Below are entries. Copy exactly the lines running from the line that holds "ATOM 115 C C" to the line that holds "ATOM 157 C CA", with both ends included.
'''
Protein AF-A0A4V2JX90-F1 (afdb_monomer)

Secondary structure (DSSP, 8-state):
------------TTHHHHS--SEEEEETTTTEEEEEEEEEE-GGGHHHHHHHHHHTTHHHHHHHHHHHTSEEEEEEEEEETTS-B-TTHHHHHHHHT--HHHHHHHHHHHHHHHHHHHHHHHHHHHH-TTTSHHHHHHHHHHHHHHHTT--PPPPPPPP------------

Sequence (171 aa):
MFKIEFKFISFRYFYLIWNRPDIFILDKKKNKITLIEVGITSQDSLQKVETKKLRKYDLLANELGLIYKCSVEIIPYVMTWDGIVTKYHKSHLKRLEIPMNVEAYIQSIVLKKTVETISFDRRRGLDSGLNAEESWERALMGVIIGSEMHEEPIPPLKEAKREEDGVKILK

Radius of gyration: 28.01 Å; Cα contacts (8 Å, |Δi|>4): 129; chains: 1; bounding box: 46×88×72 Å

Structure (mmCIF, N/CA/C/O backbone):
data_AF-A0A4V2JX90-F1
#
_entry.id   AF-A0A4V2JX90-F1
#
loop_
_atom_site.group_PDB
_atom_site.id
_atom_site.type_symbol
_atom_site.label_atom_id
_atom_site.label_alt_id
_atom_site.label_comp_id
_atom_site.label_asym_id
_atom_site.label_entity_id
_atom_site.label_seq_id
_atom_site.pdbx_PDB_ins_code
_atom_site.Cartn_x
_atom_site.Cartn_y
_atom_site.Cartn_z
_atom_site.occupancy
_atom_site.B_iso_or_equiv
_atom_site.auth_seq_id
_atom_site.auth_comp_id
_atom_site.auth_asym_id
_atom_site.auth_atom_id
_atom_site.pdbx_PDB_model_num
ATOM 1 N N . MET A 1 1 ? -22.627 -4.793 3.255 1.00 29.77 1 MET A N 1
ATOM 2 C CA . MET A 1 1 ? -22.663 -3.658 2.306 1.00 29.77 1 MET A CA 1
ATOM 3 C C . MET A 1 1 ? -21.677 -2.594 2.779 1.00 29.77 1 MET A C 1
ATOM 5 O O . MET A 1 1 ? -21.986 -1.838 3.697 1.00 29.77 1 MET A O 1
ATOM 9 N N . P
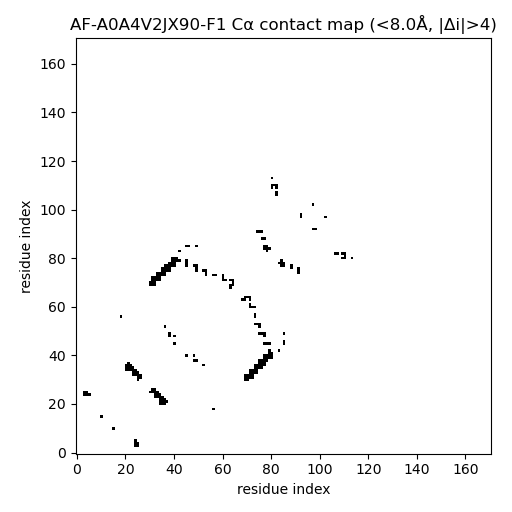HE A 1 2 ? -20.458 -2.615 2.235 1.00 29.84 2 PHE A N 1
ATOM 10 C CA . PHE A 1 2 ? -19.443 -1.591 2.485 1.00 29.84 2 PHE A CA 1
ATOM 11 C C . PHE A 1 2 ? -19.854 -0.326 1.735 1.00 29.84 2 PHE A C 1
ATOM 13 O O . PHE A 1 2 ? -19.918 -0.320 0.510 1.00 29.84 2 PHE A O 1
ATOM 20 N N . LYS A 1 3 ? -20.212 0.727 2.469 1.00 25.84 3 LYS A N 1
ATOM 21 C CA . LYS A 1 3 ? -20.506 2.030 1.878 1.00 25.84 3 LYS A CA 1
ATOM 22 C C . LYS A 1 3 ? -19.171 2.761 1.754 1.00 25.84 3 LYS A C 1
ATOM 24 O O . LYS A 1 3 ? -18.691 3.320 2.735 1.00 25.84 3 LYS A O 1
ATOM 29 N N . ILE A 1 4 ? -18.545 2.690 0.581 1.00 36.25 4 ILE A N 1
ATOM 30 C CA . ILE A 1 4 ? -17.352 3.485 0.270 1.00 36.25 4 ILE A CA 1
ATOM 31 C C . ILE A 1 4 ? -17.838 4.923 0.052 1.00 36.25 4 ILE A C 1
ATOM 33 O O . ILE A 1 4 ? -18.248 5.300 -1.041 1.00 36.25 4 ILE A O 1
ATOM 37 N N . GLU A 1 5 ? -17.895 5.716 1.123 1.00 29.45 5 GLU A N 1
ATOM 38 C CA . GLU A 1 5 ? -18.106 7.160 1.008 1.00 29.45 5 GLU A CA 1
ATOM 39 C C . GLU A 1 5 ? -16.766 7.804 0.633 1.00 29.45 5 GLU A C 1
ATOM 41 O O . GLU A 1 5 ? -15.902 7.985 1.490 1.00 29.45 5 GLU A O 1
ATOM 46 N N . PHE A 1 6 ? -16.596 8.182 -0.639 1.00 34.50 6 PHE A N 1
ATOM 47 C CA . PHE A 1 6 ? -15.551 9.124 -1.052 1.00 34.50 6 PHE A CA 1
ATOM 48 C C . PHE A 1 6 ? -15.888 10.506 -0.484 1.00 34.50 6 PHE A C 1
ATOM 50 O O . PHE A 1 6 ? -16.434 11.371 -1.164 1.00 34.50 6 PHE A O 1
ATOM 57 N N . LYS A 1 7 ? -15.612 10.720 0.802 1.00 36.81 7 LYS A N 1
ATOM 58 C CA . LYS A 1 7 ? -15.626 12.066 1.366 1.00 36.81 7 LYS A CA 1
ATOM 59 C C . LYS A 1 7 ? -14.306 12.739 1.014 1.00 36.81 7 LYS A C 1
ATOM 61 O O . LYS A 1 7 ? -13.288 12.476 1.646 1.00 36.81 7 LYS A O 1
ATOM 66 N N . PHE A 1 8 ? -14.341 13.637 0.032 1.00 36.81 8 PHE A N 1
ATOM 67 C CA . PHE A 1 8 ? -13.357 14.712 -0.058 1.00 36.81 8 PHE A CA 1
ATOM 68 C C . PHE A 1 8 ? -13.510 15.568 1.204 1.00 36.81 8 PHE A C 1
ATOM 70 O O . PHE A 1 8 ? -14.436 16.367 1.334 1.00 36.81 8 PHE A O 1
ATOM 77 N N . ILE A 1 9 ? -12.661 15.318 2.197 1.00 41.91 9 ILE A N 1
ATOM 78 C CA . ILE A 1 9 ? -12.622 16.100 3.428 1.00 41.91 9 ILE A CA 1
ATOM 79 C C . ILE A 1 9 ? -11.915 17.417 3.099 1.00 41.91 9 ILE A C 1
ATOM 81 O O . ILE A 1 9 ? -10.709 17.452 2.867 1.00 41.91 9 ILE A O 1
ATOM 85 N N . SER A 1 10 ? -12.687 18.504 3.091 1.00 36.66 10 SER A N 1
ATOM 86 C CA . SER A 1 10 ? -12.191 19.880 3.111 1.00 36.66 10 SER A CA 1
ATOM 87 C C . SER A 1 10 ? -11.546 20.167 4.473 1.00 36.66 10 SER A C 1
ATOM 89 O O . SER A 1 10 ? -12.164 20.769 5.346 1.00 36.66 10 SER A O 1
ATOM 91 N N . PHE A 1 11 ? -10.309 19.719 4.680 1.00 35.97 11 PHE A N 1
ATOM 92 C CA . PHE A 1 11 ? -9.453 20.212 5.758 1.00 35.97 11 PHE A CA 1
ATOM 93 C C . PHE A 1 11 ? -8.306 20.992 5.119 1.00 35.97 11 PHE A C 1
ATOM 95 O O . PHE A 1 11 ? -7.435 20.414 4.487 1.00 35.97 11 PHE A O 1
ATOM 102 N N . ARG A 1 12 ? -8.345 22.323 5.259 1.00 38.94 12 ARG A N 1
ATOM 103 C CA . ARG A 1 12 ? -7.213 23.250 5.083 1.00 38.94 12 ARG A CA 1
ATOM 104 C C . ARG A 1 12 ? -6.366 22.979 3.825 1.00 38.94 12 ARG A C 1
ATOM 106 O O . ARG A 1 12 ? -5.317 22.346 3.883 1.00 38.94 12 ARG A O 1
ATOM 113 N N . TYR A 1 13 ? -6.840 23.535 2.709 1.00 39.00 13 TYR A N 1
ATOM 114 C CA . TYR A 1 13 ? -6.407 23.370 1.311 1.00 39.00 13 TYR A CA 1
ATOM 115 C C . TYR A 1 13 ? -4.895 23.337 0.995 1.00 39.00 13 TYR A C 1
ATOM 117 O O . TYR A 1 13 ? -4.551 22.977 -0.120 1.00 39.00 13 TYR A O 1
ATOM 125 N N . PHE A 1 14 ? -3.979 23.658 1.912 1.00 35.09 14 PHE A N 1
ATOM 126 C CA . PHE A 1 14 ? -2.550 23.769 1.599 1.00 35.09 14 PHE A CA 1
ATOM 127 C C . PHE A 1 14 ? -1.708 22.519 1.937 1.00 35.09 14 PHE A C 1
ATOM 129 O O . PHE A 1 14 ? -0.846 22.145 1.150 1.00 35.09 14 PHE A O 1
ATOM 136 N N . TYR A 1 15 ? -1.966 21.809 3.047 1.00 43.00 15 TYR A N 1
ATOM 137 C CA . TYR A 1 15 ? -1.152 20.637 3.451 1.00 43.00 15 TYR A CA 1
ATOM 138 C C . TYR A 1 15 ? -1.571 19.322 2.762 1.00 43.00 15 TYR A C 1
ATOM 140 O O . TYR A 1 15 ? -0.749 18.435 2.539 1.00 43.00 15 TYR A O 1
ATOM 148 N N . LEU A 1 16 ? -2.842 19.204 2.366 1.00 48.28 16 LEU A N 1
ATOM 149 C CA . LEU A 1 16 ? -3.390 18.008 1.711 1.00 48.28 16 LEU A CA 1
ATOM 150 C C . LEU A 1 16 ? -3.055 17.908 0.215 1.00 48.28 16 LEU A C 1
ATOM 152 O O . LEU A 1 16 ? -3.085 16.805 -0.323 1.00 48.28 16 LEU A O 1
ATOM 156 N N . ILE A 1 17 ? -2.702 19.018 -0.450 1.00 49.50 17 ILE A N 1
ATOM 157 C CA . ILE A 1 17 ? -2.241 18.990 -1.852 1.00 49.50 17 ILE A CA 1
ATOM 158 C C . ILE A 1 17 ? -0.892 18.267 -1.952 1.00 49.50 17 ILE A C 1
ATOM 160 O O . ILE A 1 17 ? -0.667 17.510 -2.893 1.00 49.50 17 ILE A O 1
ATOM 164 N N . TRP A 1 18 ? -0.024 18.448 -0.954 1.00 49.97 18 TRP A N 1
ATOM 165 C CA . TRP A 1 18 ? 1.335 17.906 -0.967 1.00 49.97 18 TRP A CA 1
ATOM 166 C C . TRP A 1 18 ? 1.446 16.477 -0.431 1.00 49.97 18 TRP A C 1
ATOM 168 O O . TRP A 1 18 ? 2.356 15.755 -0.832 1.00 49.97 18 TRP A O 1
ATOM 178 N N . ASN A 1 19 ? 0.535 16.041 0.448 1.00 69.94 19 ASN A N 1
ATOM 179 C CA . ASN A 1 19 ? 0.655 14.751 1.137 1.00 69.94 19 ASN A CA 1
ATOM 180 C C . ASN A 1 19 ? -0.611 13.884 1.030 1.00 69.94 19 ASN A C 1
ATOM 182 O O . ASN A 1 19 ? -1.121 13.348 2.015 1.00 69.94 19 ASN A O 1
ATOM 186 N N . ARG A 1 20 ? -1.139 13.752 -0.190 1.00 82.62 20 ARG A N 1
ATOM 187 C CA . ARG A 1 20 ? -2.344 12.966 -0.482 1.00 82.62 20 ARG A CA 1
ATOM 188 C C . ARG A 1 20 ? -2.003 11.478 -0.683 1.00 82.62 20 ARG A C 1
ATOM 190 O O . ARG A 1 20 ? -1.139 11.200 -1.511 1.00 82.62 20 ARG A O 1
ATOM 197 N N . PRO A 1 21 ? -2.642 10.536 0.035 1.00 87.00 21 PRO A N 1
ATOM 198 C CA . PRO A 1 21 ? -2.525 9.102 -0.249 1.00 87.00 21 PRO A CA 1
ATOM 199 C C . PRO A 1 21 ? -3.274 8.732 -1.535 1.00 87.00 21 PRO A C 1
ATOM 201 O O . PRO A 1 21 ? -4.259 9.391 -1.884 1.00 87.00 21 PRO A O 1
ATOM 204 N N . ASP A 1 22 ? -2.857 7.651 -2.199 1.00 88.06 22 ASP A N 1
ATOM 205 C CA . ASP A 1 22 ? -3.521 7.170 -3.421 1.00 88.06 22 ASP A CA 1
ATOM 206 C C . ASP A 1 22 ? -4.985 6.791 -3.162 1.00 88.06 22 ASP A C 1
ATOM 208 O O . ASP A 1 22 ? -5.882 7.151 -3.929 1.00 88.06 22 ASP A O 1
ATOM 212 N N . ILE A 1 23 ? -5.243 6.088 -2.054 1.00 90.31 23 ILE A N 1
'''
Answer to the exercise:
ATOM 115 C C . TYR A 1 13 ? -4.895 23.337 0.995 1.00 39.00 13 TYR A C 1
ATOM 117 O O . TYR A 1 13 ? -4.551 22.977 -0.120 1.00 39.00 13 TYR A O 1
ATOM 125 N N . PHE A 1 14 ? -3.979 23.658 1.912 1.00 35.09 14 PHE A N 1
ATOM 126 C CA . PHE A 1 14 ? -2.550 23.769 1.599 1.00 35.09 14 PHE A CA 1
ATOM 127 C C . PHE A 1 14 ? -1.708 22.519 1.937 1.00 35.09 14 PHE A C 1
ATOM 129 O O . PHE A 1 14 ? -0.846 22.145 1.150 1.00 35.09 14 PHE A O 1
ATOM 136 N N . TYR A 1 15 ? -1.966 21.809 3.047 1.00 43.00 15 TYR A N 1
ATOM 137 C CA . TYR A 1 15 ? -1.152 20.637 3.451 1.00 43.00 15 TYR A CA 1
ATOM 138 C C . TYR A 1 15 ? -1.571 19.322 2.762 1.00 43.00 15 TYR A C 1
ATOM 140 O O . TYR A 1 15 ? -0.749 18.435 2.539 1.00 43.00 15 TYR A O 1
ATOM 148 N N . LEU A 1 16 ? -2.842 19.204 2.366 1.00 48.28 16 LEU A N 1
ATOM 149 C CA . LEU A 1 16 ? -3.390 18.008 1.711 1.00 48.28 16 LEU A CA 1
ATOM 150 C C . LEU A 1 16 ? -3.055 17.908 0.215 1.00 48.28 16 LEU A C 1
ATOM 152 O O . LEU A 1 16 ? -3.085 16.805 -0.323 1.00 48.28 16 LEU A O 1
ATOM 156 N N . ILE A 1 17 ? -2.702 19.018 -0.450 1.00 49.50 17 ILE A N 1
ATOM 157 C CA . ILE A 1 17 ? -2.241 18.990 -1.852 1.00 49.50 17 ILE A CA 1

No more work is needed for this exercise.